Потом друзья сидели на скамейке, смотрели в голубовато-белесую гладь реки, словно впитывая в себя весенний свет, тепло, словно отходя после затяжной слякотной зимы.
— Представляешь, старик, — заговорил Ксенофонтов, — так привыкаешь к голым промерзшим ветвям, что весной, когда видишь зеленые листочки, охватывает удивление. Казалось, этим ветвям никогда уже не ожить, никогда не выбросить побеги, не покрыться листвой.
— Да, это плохо, — равнодушно кивнул Зайцев, не желая, видимо, проникнуться грустью друга.
— А я ведь не о деревьях говорю, я о себе… Да, старик, каждой весной не могу удержаться от какой-то ошарашенности, когда чувствую, что оживаю, что начинаю замечать цвет неба, форму облаков, когда запах духов ощущаю, когда до меня доходит, что девичьи коленки — не такая уж безобидная вещь, как может показаться какому-нибудь… марсианину. В коленках, если ты хочешь знать, таится нечто необъяснимое…
— Жениться тебе надо, Ксенофонтов. И вся необъяснимость кончится.
— Послушай, ты что-то говорил сегодня о девушке… Помнишь?
— Я?! О девушке?! — Зайцев встревоженно посмотрел на Ксенофонтова. — Нет, так дальше продолжаться не может. Я должен тебя с кем-нибудь познакомить.

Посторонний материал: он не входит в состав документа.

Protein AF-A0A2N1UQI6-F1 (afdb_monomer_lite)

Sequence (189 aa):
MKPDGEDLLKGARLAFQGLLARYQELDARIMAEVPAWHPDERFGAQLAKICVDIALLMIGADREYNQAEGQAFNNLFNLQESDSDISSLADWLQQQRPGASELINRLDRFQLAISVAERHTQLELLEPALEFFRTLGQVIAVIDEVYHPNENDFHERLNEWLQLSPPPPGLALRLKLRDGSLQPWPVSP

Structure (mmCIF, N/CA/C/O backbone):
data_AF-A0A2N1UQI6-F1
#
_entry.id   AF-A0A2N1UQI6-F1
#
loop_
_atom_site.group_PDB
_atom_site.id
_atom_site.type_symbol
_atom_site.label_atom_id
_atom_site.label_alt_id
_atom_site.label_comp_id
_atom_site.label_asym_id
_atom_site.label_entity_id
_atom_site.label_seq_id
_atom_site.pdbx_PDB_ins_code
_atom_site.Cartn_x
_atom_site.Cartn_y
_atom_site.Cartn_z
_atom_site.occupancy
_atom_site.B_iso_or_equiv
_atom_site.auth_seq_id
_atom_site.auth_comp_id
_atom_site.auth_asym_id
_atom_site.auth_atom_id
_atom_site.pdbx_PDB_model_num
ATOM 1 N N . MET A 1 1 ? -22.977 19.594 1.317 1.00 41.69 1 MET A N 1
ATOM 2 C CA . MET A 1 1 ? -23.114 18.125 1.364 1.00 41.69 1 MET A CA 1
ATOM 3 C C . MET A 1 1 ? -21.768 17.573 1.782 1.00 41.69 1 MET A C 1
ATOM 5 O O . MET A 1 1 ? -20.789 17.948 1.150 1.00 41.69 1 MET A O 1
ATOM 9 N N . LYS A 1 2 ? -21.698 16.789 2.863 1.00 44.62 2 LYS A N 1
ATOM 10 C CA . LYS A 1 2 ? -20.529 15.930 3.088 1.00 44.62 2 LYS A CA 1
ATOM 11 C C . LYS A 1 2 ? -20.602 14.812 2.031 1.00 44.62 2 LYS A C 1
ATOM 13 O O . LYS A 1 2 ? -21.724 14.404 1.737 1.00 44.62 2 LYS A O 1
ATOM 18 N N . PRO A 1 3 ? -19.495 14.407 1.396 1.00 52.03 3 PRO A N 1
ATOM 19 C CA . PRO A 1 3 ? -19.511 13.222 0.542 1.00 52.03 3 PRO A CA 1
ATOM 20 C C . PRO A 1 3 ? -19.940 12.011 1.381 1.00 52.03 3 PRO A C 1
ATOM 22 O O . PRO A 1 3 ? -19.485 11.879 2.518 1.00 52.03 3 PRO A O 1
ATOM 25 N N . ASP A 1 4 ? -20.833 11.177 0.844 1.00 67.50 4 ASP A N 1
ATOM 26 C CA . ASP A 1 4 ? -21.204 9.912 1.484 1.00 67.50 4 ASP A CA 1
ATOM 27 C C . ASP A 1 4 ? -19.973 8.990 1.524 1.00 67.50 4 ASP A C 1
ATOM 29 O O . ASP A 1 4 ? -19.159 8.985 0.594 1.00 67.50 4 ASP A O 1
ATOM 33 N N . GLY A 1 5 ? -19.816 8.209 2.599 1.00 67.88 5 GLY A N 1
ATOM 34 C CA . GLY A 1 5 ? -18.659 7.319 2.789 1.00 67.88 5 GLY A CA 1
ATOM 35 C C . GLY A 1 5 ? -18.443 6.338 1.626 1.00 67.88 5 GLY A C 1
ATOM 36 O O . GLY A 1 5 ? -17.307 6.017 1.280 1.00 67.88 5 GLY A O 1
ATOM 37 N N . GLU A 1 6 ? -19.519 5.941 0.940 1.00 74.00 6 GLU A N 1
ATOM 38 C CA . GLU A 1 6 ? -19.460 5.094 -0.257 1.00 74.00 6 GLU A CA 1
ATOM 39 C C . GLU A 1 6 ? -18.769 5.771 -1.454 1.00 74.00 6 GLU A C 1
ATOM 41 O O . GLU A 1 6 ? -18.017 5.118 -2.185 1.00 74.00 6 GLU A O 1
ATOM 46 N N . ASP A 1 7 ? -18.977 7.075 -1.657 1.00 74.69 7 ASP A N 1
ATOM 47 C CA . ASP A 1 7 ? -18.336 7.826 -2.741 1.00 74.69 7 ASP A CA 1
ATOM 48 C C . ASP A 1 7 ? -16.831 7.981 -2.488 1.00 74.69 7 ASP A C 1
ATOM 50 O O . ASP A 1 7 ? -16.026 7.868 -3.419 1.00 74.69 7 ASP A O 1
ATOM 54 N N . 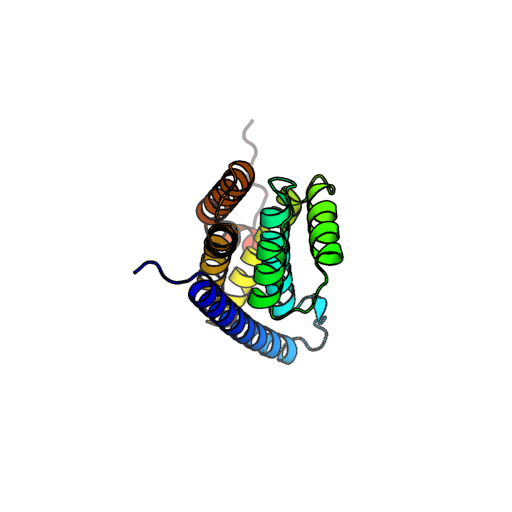LEU A 1 8 ? -16.440 8.174 -1.223 1.00 74.38 8 LEU A N 1
ATOM 55 C CA . LEU A 1 8 ? -15.035 8.212 -0.809 1.00 74.38 8 LEU A CA 1
ATOM 56 C C . LEU A 1 8 ? -14.353 6.858 -1.018 1.00 74.38 8 LEU A C 1
ATOM 58 O O . LEU A 1 8 ? -13.286 6.806 -1.630 1.00 74.38 8 LEU A O 1
ATOM 62 N N . LEU A 1 9 ? -14.996 5.761 -0.608 1.00 78.38 9 LEU A N 1
ATOM 63 C CA . LEU A 1 9 ? -14.509 4.398 -0.842 1.00 78.38 9 LEU A CA 1
ATOM 64 C C . LEU A 1 9 ? -14.337 4.090 -2.327 1.00 78.38 9 LEU A C 1
ATOM 66 O O . LEU A 1 9 ? -13.314 3.551 -2.752 1.00 78.38 9 LEU A O 1
ATOM 70 N N . LYS A 1 10 ? -15.324 4.462 -3.144 1.00 81.56 10 LYS A N 1
ATOM 71 C CA . LYS A 1 10 ? -15.264 4.275 -4.593 1.00 81.56 10 LYS A CA 1
ATOM 72 C C . LYS A 1 10 ? -14.122 5.078 -5.213 1.00 81.56 10 LYS A C 1
ATOM 74 O O . LYS A 1 10 ? -13.413 4.545 -6.066 1.00 81.56 10 LYS A O 1
ATOM 79 N N . GLY A 1 11 ? -13.938 6.332 -4.799 1.00 80.81 11 GLY A N 1
ATOM 80 C CA . GLY A 1 11 ? -12.834 7.182 -5.243 1.00 80.81 11 GLY A CA 1
ATOM 81 C C . GLY A 1 11 ? -11.471 6.602 -4.863 1.00 80.81 11 GLY A C 1
ATOM 82 O O . GLY A 1 11 ? -10.604 6.463 -5.725 1.00 80.81 11 GLY A O 1
ATOM 83 N N . ALA A 1 12 ? -11.315 6.179 -3.609 1.00 84.69 12 ALA A N 1
ATOM 84 C CA . ALA A 1 12 ? -10.097 5.554 -3.104 1.00 84.69 12 ALA A CA 1
ATOM 85 C C . ALA A 1 12 ? -9.775 4.242 -3.836 1.00 84.69 12 ALA A C 1
ATOM 87 O O . ALA A 1 12 ? -8.637 4.034 -4.254 1.00 84.69 12 ALA A O 1
ATOM 88 N N . ARG A 1 13 ? -10.781 3.398 -4.097 1.00 87.31 13 ARG A N 1
ATOM 89 C CA . ARG A 1 13 ? -10.618 2.177 -4.898 1.00 87.31 13 ARG A CA 1
ATOM 90 C C . ARG A 1 13 ? -10.151 2.480 -6.318 1.00 87.31 13 ARG A C 1
ATOM 92 O O . ARG A 1 13 ? -9.252 1.814 -6.821 1.00 87.31 13 ARG A O 1
ATOM 99 N N . LEU A 1 14 ? -10.751 3.469 -6.980 1.00 86.56 14 LEU A N 1
ATOM 100 C CA . LEU A 1 14 ? -10.349 3.852 -8.337 1.00 86.56 14 LEU A CA 1
ATOM 101 C C . LEU A 1 14 ? -8.922 4.413 -8.364 1.00 86.56 14 LEU A C 1
ATOM 103 O O . LEU A 1 14 ? -8.155 4.066 -9.261 1.00 86.56 14 LEU A O 1
ATOM 107 N N . ALA A 1 15 ? -8.548 5.224 -7.372 1.00 87.56 15 ALA A N 1
ATOM 108 C CA . ALA A 1 15 ? -7.184 5.721 -7.220 1.00 87.56 15 ALA A CA 1
ATOM 109 C C . ALA A 1 15 ? -6.187 4.569 -7.010 1.00 87.56 15 ALA A C 1
ATOM 111 O O . ALA A 1 15 ? -5.165 4.513 -7.693 1.00 87.56 15 ALA A O 1
ATOM 112 N N . PHE A 1 16 ? -6.523 3.604 -6.149 1.00 90.81 16 PHE A N 1
ATOM 113 C CA . PHE A 1 16 ? -5.714 2.409 -5.914 1.00 90.81 16 PHE A CA 1
ATOM 114 C C . PHE A 1 16 ? -5.527 1.572 -7.183 1.00 90.81 16 PHE A C 1
ATOM 116 O O . PHE A 1 16 ? -4.405 1.217 -7.537 1.00 90.81 16 PHE A O 1
ATOM 123 N N . GLN A 1 17 ? -6.614 1.290 -7.905 1.00 91.12 17 GLN A N 1
ATOM 124 C CA . GLN A 1 17 ? -6.579 0.534 -9.160 1.00 91.12 17 GLN A CA 1
ATOM 125 C C . GLN A 1 17 ? -5.756 1.253 -10.233 1.00 91.12 17 GLN A C 1
ATOM 127 O O . GLN A 1 17 ? -4.960 0.620 -10.927 1.00 91.12 17 GLN A O 1
ATOM 132 N N . GLY A 1 18 ? -5.907 2.576 -10.342 1.00 90.62 18 GLY A N 1
ATOM 133 C CA . GLY A 1 18 ? -5.103 3.403 -11.238 1.00 90.62 18 GLY A CA 1
ATOM 134 C C . GLY A 1 18 ? -3.618 3.362 -10.881 1.00 90.62 18 GLY A C 1
ATOM 135 O O . GLY A 1 18 ? -2.779 3.214 -11.767 1.00 90.62 18 GLY A O 1
ATOM 136 N N . LEU A 1 19 ? -3.283 3.425 -9.591 1.00 91.19 19 LEU A N 1
ATOM 137 C CA . LEU A 1 19 ? -1.906 3.309 -9.122 1.00 91.19 19 LEU A CA 1
ATOM 138 C C . LEU A 1 19 ? -1.327 1.923 -9.446 1.00 91.19 19 LEU A C 1
ATOM 140 O O . LEU A 1 19 ? -0.262 1.840 -10.054 1.00 91.19 19 LEU A O 1
ATOM 144 N N . LEU A 1 20 ? -2.048 0.842 -9.131 1.00 93.38 20 LEU A N 1
ATOM 145 C CA . LEU A 1 20 ? -1.622 -0.525 -9.445 1.00 93.38 20 LEU A CA 1
ATOM 146 C C . LEU A 1 20 ? -1.359 -0.729 -10.937 1.00 93.38 20 LEU A C 1
ATOM 148 O O . LEU A 1 20 ? -0.348 -1.333 -11.284 1.00 93.38 20 LEU A O 1
ATOM 152 N N . ALA A 1 21 ? -2.217 -0.206 -11.816 1.00 92.19 21 ALA A N 1
ATOM 153 C CA . ALA A 1 21 ? -2.028 -0.322 -13.260 1.00 92.19 21 ALA A CA 1
ATOM 154 C C . ALA A 1 21 ? -0.693 0.297 -13.714 1.00 92.19 21 ALA A C 1
ATOM 156 O O . ALA A 1 21 ? 0.060 -0.322 -14.463 1.00 92.19 21 ALA A O 1
ATOM 157 N N . ARG A 1 22 ? -0.338 1.476 -13.187 1.00 91.44 22 ARG A N 1
ATOM 158 C CA . ARG A 1 22 ? 0.936 2.143 -13.510 1.00 91.44 22 ARG A CA 1
ATOM 159 C C . ARG A 1 22 ? 2.152 1.353 -13.021 1.00 91.44 22 ARG A C 1
ATOM 161 O O . ARG A 1 22 ? 3.175 1.302 -13.700 1.00 91.44 22 ARG A O 1
ATOM 168 N N . TYR A 1 23 ? 2.041 0.711 -11.862 1.00 92.81 23 TYR A N 1
ATOM 169 C CA . TYR A 1 23 ? 3.092 -0.166 -11.348 1.00 92.81 23 TYR A CA 1
ATOM 170 C C . TYR A 1 23 ? 3.185 -1.492 -12.117 1.00 92.81 23 TYR A C 1
ATOM 172 O O . TYR A 1 23 ? 4.287 -1.981 -12.343 1.00 92.81 23 TYR A O 1
ATOM 180 N N . GLN A 1 24 ? 2.069 -2.033 -12.608 1.00 90.75 24 GLN A N 1
ATOM 181 C CA . GLN A 1 24 ? 2.067 -3.196 -13.500 1.00 90.75 24 GLN A CA 1
ATOM 182 C C . GLN A 1 24 ? 2.735 -2.890 -14.848 1.00 90.75 24 GLN A C 1
ATOM 184 O O . GLN A 1 24 ? 3.421 -3.751 -15.397 1.00 90.75 24 GLN A O 1
ATOM 189 N N . GLU A 1 25 ? 2.587 -1.670 -15.375 1.00 90.56 25 GLU A N 1
ATOM 190 C CA . GLU A 1 25 ? 3.328 -1.228 -16.564 1.00 90.56 25 GLU A CA 1
ATOM 191 C C . GLU A 1 25 ? 4.841 -1.198 -16.315 1.00 90.56 25 GLU A C 1
ATOM 193 O O . GLU A 1 25 ? 5.612 -1.656 -17.162 1.00 90.56 25 GLU A O 1
ATOM 198 N N . LEU A 1 26 ? 5.274 -0.694 -15.153 1.00 89.56 26 LEU A N 1
ATOM 199 C CA . LEU A 1 26 ? 6.677 -0.751 -14.740 1.00 89.56 26 LEU A CA 1
ATOM 200 C C . LEU A 1 26 ? 7.159 -2.204 -14.638 1.00 89.56 26 LEU A C 1
ATOM 202 O O . LEU A 1 26 ? 8.223 -2.538 -15.165 1.00 89.56 26 LEU A O 1
ATOM 206 N N . ASP A 1 27 ? 6.362 -3.067 -14.008 1.00 89.88 27 ASP A N 1
ATOM 207 C CA . ASP A 1 27 ? 6.705 -4.473 -13.829 1.00 89.88 27 ASP A CA 1
ATOM 208 C C . ASP A 1 27 ? 6.860 -5.189 -15.182 1.00 89.88 27 ASP A C 1
ATOM 210 O O . ASP A 1 27 ? 7.821 -5.923 -15.412 1.00 89.88 27 ASP A O 1
ATOM 214 N N . ALA A 1 28 ? 5.960 -4.932 -16.132 1.00 88.19 28 ALA A N 1
ATOM 215 C CA . ALA A 1 28 ? 6.045 -5.500 -17.474 1.00 88.19 28 ALA A CA 1
ATOM 216 C C . ALA A 1 28 ? 7.325 -5.069 -18.213 1.00 88.19 28 ALA A C 1
ATOM 218 O O . ALA A 1 28 ? 7.939 -5.888 -18.900 1.00 88.19 28 ALA A O 1
ATOM 219 N N . ARG A 1 29 ? 7.759 -3.809 -18.050 1.00 87.50 29 ARG A N 1
ATOM 220 C CA . ARG A 1 29 ? 9.001 -3.296 -18.657 1.00 87.50 29 ARG A CA 1
ATOM 221 C C . ARG A 1 29 ? 10.233 -3.993 -18.094 1.00 87.50 29 ARG A C 1
ATOM 223 O O . ARG A 1 29 ? 11.027 -4.534 -18.857 1.00 87.50 29 ARG A O 1
ATOM 230 N N . ILE A 1 30 ? 10.372 -4.034 -16.772 1.00 85.12 30 ILE A N 1
ATOM 231 C CA . ILE A 1 30 ? 11.538 -4.666 -16.146 1.00 85.12 30 ILE A CA 1
ATOM 232 C C . ILE A 1 30 ? 11.532 -6.176 -16.421 1.00 85.12 30 ILE A C 1
ATOM 234 O O . ILE A 1 30 ? 12.591 -6.728 -16.680 1.00 85.12 30 ILE A O 1
ATOM 238 N N . MET A 1 31 ? 10.379 -6.856 -16.457 1.00 85.31 31 MET A N 1
ATOM 239 C CA . MET A 1 31 ? 10.322 -8.279 -16.834 1.00 85.31 31 MET A CA 1
ATOM 240 C C . MET A 1 31 ? 10.773 -8.540 -18.278 1.00 85.31 31 MET A C 1
ATOM 242 O O . MET A 1 31 ? 11.339 -9.598 -18.554 1.00 85.31 31 MET A O 1
ATOM 246 N N . ALA A 1 32 ? 10.536 -7.602 -19.199 1.00 86.25 32 ALA A N 1
ATOM 247 C CA . ALA A 1 32 ? 11.039 -7.708 -20.567 1.00 86.25 32 ALA A CA 1
ATOM 248 C C . ALA A 1 32 ? 12.575 -7.592 -20.628 1.00 86.25 32 ALA A C 1
ATOM 250 O O . ALA A 1 32 ? 13.205 -8.225 -21.474 1.00 86.25 32 ALA A O 1
ATOM 251 N N . GLU A 1 33 ? 13.176 -6.818 -19.721 1.00 84.12 33 GLU A N 1
ATOM 252 C CA . GLU A 1 33 ? 14.628 -6.601 -19.631 1.00 84.12 33 GLU A CA 1
ATOM 253 C C . GLU A 1 33 ? 15.341 -7.632 -18.738 1.00 84.12 33 GLU A C 1
ATOM 255 O O . GLU A 1 33 ? 16.502 -7.973 -18.968 1.00 84.12 33 GLU A O 1
ATOM 260 N N . VAL A 1 34 ? 14.640 -8.168 -17.737 1.00 82.94 34 VAL A N 1
ATOM 261 C CA . VAL A 1 34 ? 15.131 -9.121 -16.736 1.00 82.94 34 VAL A CA 1
ATOM 262 C C . VAL A 1 34 ? 14.141 -10.294 -16.625 1.00 82.94 34 VAL A C 1
ATOM 264 O O . VAL A 1 34 ? 13.332 -10.351 -15.698 1.00 82.94 34 VAL A O 1
ATOM 267 N N . PRO A 1 35 ? 14.209 -11.288 -17.533 1.00 75.88 35 PRO A N 1
ATOM 268 C CA . PRO A 1 35 ? 13.250 -12.400 -17.571 1.00 75.88 35 PRO A CA 1
ATOM 269 C C . PRO A 1 35 ? 13.251 -13.311 -16.334 1.00 75.88 35 PRO A C 1
ATOM 271 O O . PRO A 1 35 ? 12.306 -14.066 -16.127 1.00 75.88 35 PRO A O 1
ATOM 274 N N . ALA A 1 36 ? 14.312 -13.263 -15.520 1.00 80.56 36 ALA A N 1
ATOM 275 C CA . ALA A 1 36 ? 14.435 -14.034 -14.280 1.00 80.56 36 ALA A CA 1
ATOM 276 C C . ALA A 1 36 ? 13.807 -13.340 -13.056 1.00 80.56 36 ALA A C 1
ATOM 278 O O . ALA A 1 36 ? 13.935 -13.846 -11.943 1.00 80.56 36 ALA A O 1
ATOM 279 N N . TRP A 1 37 ? 13.168 -12.182 -13.234 1.00 74.31 37 TRP A N 1
ATOM 280 C CA . TRP A 1 37 ? 12.593 -11.426 -12.128 1.00 74.31 37 TRP A CA 1
ATOM 281 C C . TRP A 1 37 ? 11.384 -12.144 -11.516 1.00 74.31 37 TRP A C 1
ATOM 283 O O . TRP A 1 37 ? 10.439 -12.523 -12.217 1.00 74.31 37 TRP A O 1
ATOM 293 N N . HIS A 1 38 ? 11.424 -12.356 -10.199 1.00 76.12 38 HIS A N 1
ATOM 294 C CA . HIS A 1 38 ? 10.412 -13.136 -9.502 1.00 76.12 38 HIS A CA 1
ATOM 295 C C . HIS A 1 38 ? 9.089 -12.354 -9.364 1.00 76.12 38 HIS A C 1
ATOM 297 O O . HIS A 1 38 ? 9.113 -11.160 -9.064 1.00 76.12 38 HIS A O 1
ATOM 303 N N . PRO A 1 39 ? 7.911 -12.992 -9.513 1.00 68.12 39 PRO A N 1
ATOM 304 C CA . PRO A 1 39 ? 6.621 -12.310 -9.382 1.00 68.12 39 PRO A CA 1
ATOM 305 C C . PRO A 1 39 ? 6.388 -11.610 -8.037 1.00 68.12 39 PRO A C 1
ATOM 307 O O . PRO A 1 39 ? 5.765 -10.555 -8.009 1.00 68.12 39 PRO A O 1
ATOM 310 N N . ASP A 1 40 ? 6.918 -12.154 -6.942 1.00 69.38 40 ASP A N 1
ATOM 311 C CA . ASP A 1 40 ? 6.791 -11.544 -5.607 1.00 69.38 40 ASP A CA 1
ATOM 312 C C . ASP A 1 40 ? 7.711 -10.330 -5.406 1.00 69.38 40 ASP A C 1
ATOM 314 O O . ASP A 1 40 ? 7.532 -9.551 -4.471 1.00 69.38 40 ASP A O 1
ATOM 318 N N . GLU A 1 41 ? 8.690 -10.143 -6.291 1.00 74.56 41 GLU A N 1
ATOM 319 C CA . GLU A 1 41 ? 9.587 -8.985 -6.301 1.00 74.56 41 GLU A CA 1
ATOM 320 C C . GLU A 1 41 ? 9.025 -7.828 -7.145 1.00 74.56 41 GLU A C 1
ATOM 322 O O . GLU A 1 41 ? 9.647 -6.767 -7.219 1.00 74.56 41 GLU A O 1
ATOM 327 N N . ARG A 1 42 ? 7.851 -8.016 -7.766 1.00 86.94 42 ARG A N 1
ATOM 328 C CA . ARG A 1 42 ? 7.156 -7.001 -8.564 1.00 86.94 42 ARG A CA 1
ATOM 329 C C . ARG A 1 42 ? 6.711 -5.831 -7.700 1.00 86.94 42 ARG A C 1
ATOM 331 O O . ARG A 1 42 ? 6.132 -6.016 -6.624 1.00 86.94 42 ARG A O 1
ATOM 338 N N . PHE A 1 43 ? 6.894 -4.618 -8.203 1.00 90.50 43 PHE A N 1
ATOM 339 C CA . PHE A 1 43 ? 6.500 -3.415 -7.488 1.00 90.50 43 PHE A CA 1
ATOM 340 C C . PHE A 1 43 ? 4.988 -3.336 -7.281 1.00 90.50 43 PHE A C 1
ATOM 342 O O . PHE A 1 43 ? 4.564 -2.914 -6.209 1.00 90.50 43 PHE A O 1
ATOM 349 N N . GLY A 1 44 ? 4.168 -3.776 -8.242 1.00 91.25 44 GLY A N 1
ATOM 350 C CA . GLY A 1 44 ? 2.712 -3.784 -8.094 1.00 91.25 44 GLY A CA 1
ATOM 351 C C . GLY A 1 44 ? 2.238 -4.675 -6.942 1.00 91.25 44 GLY A C 1
ATOM 352 O O . GLY A 1 44 ? 1.355 -4.285 -6.180 1.00 91.25 44 GLY A O 1
ATOM 353 N N . ALA A 1 45 ? 2.867 -5.840 -6.759 1.00 89.25 45 ALA A N 1
ATOM 354 C CA . ALA A 1 45 ? 2.560 -6.745 -5.651 1.00 89.25 45 ALA A CA 1
ATOM 355 C C . ALA A 1 45 ? 2.999 -6.160 -4.297 1.00 89.25 45 ALA A C 1
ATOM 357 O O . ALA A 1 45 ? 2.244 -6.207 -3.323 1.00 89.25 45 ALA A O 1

— Вот и познакомь с той девушкой, о которой ты сегодня так интересно рассказал. У нее какая-то история с грабителями вышла — не то она за ними подсматривала, не то они за ней… А в результате магазин радиотоваров опустошили.
— Послушай, но это же злоупотребление служебным положением! Ты хоть представляешь, на что меня толкаешь? Звонить девушке только потому, что я, как следователь, узнал ее телефон, а моего друга взволновали показавшиеся после долгой зимы чьи-то там коленки… Ты ошалел.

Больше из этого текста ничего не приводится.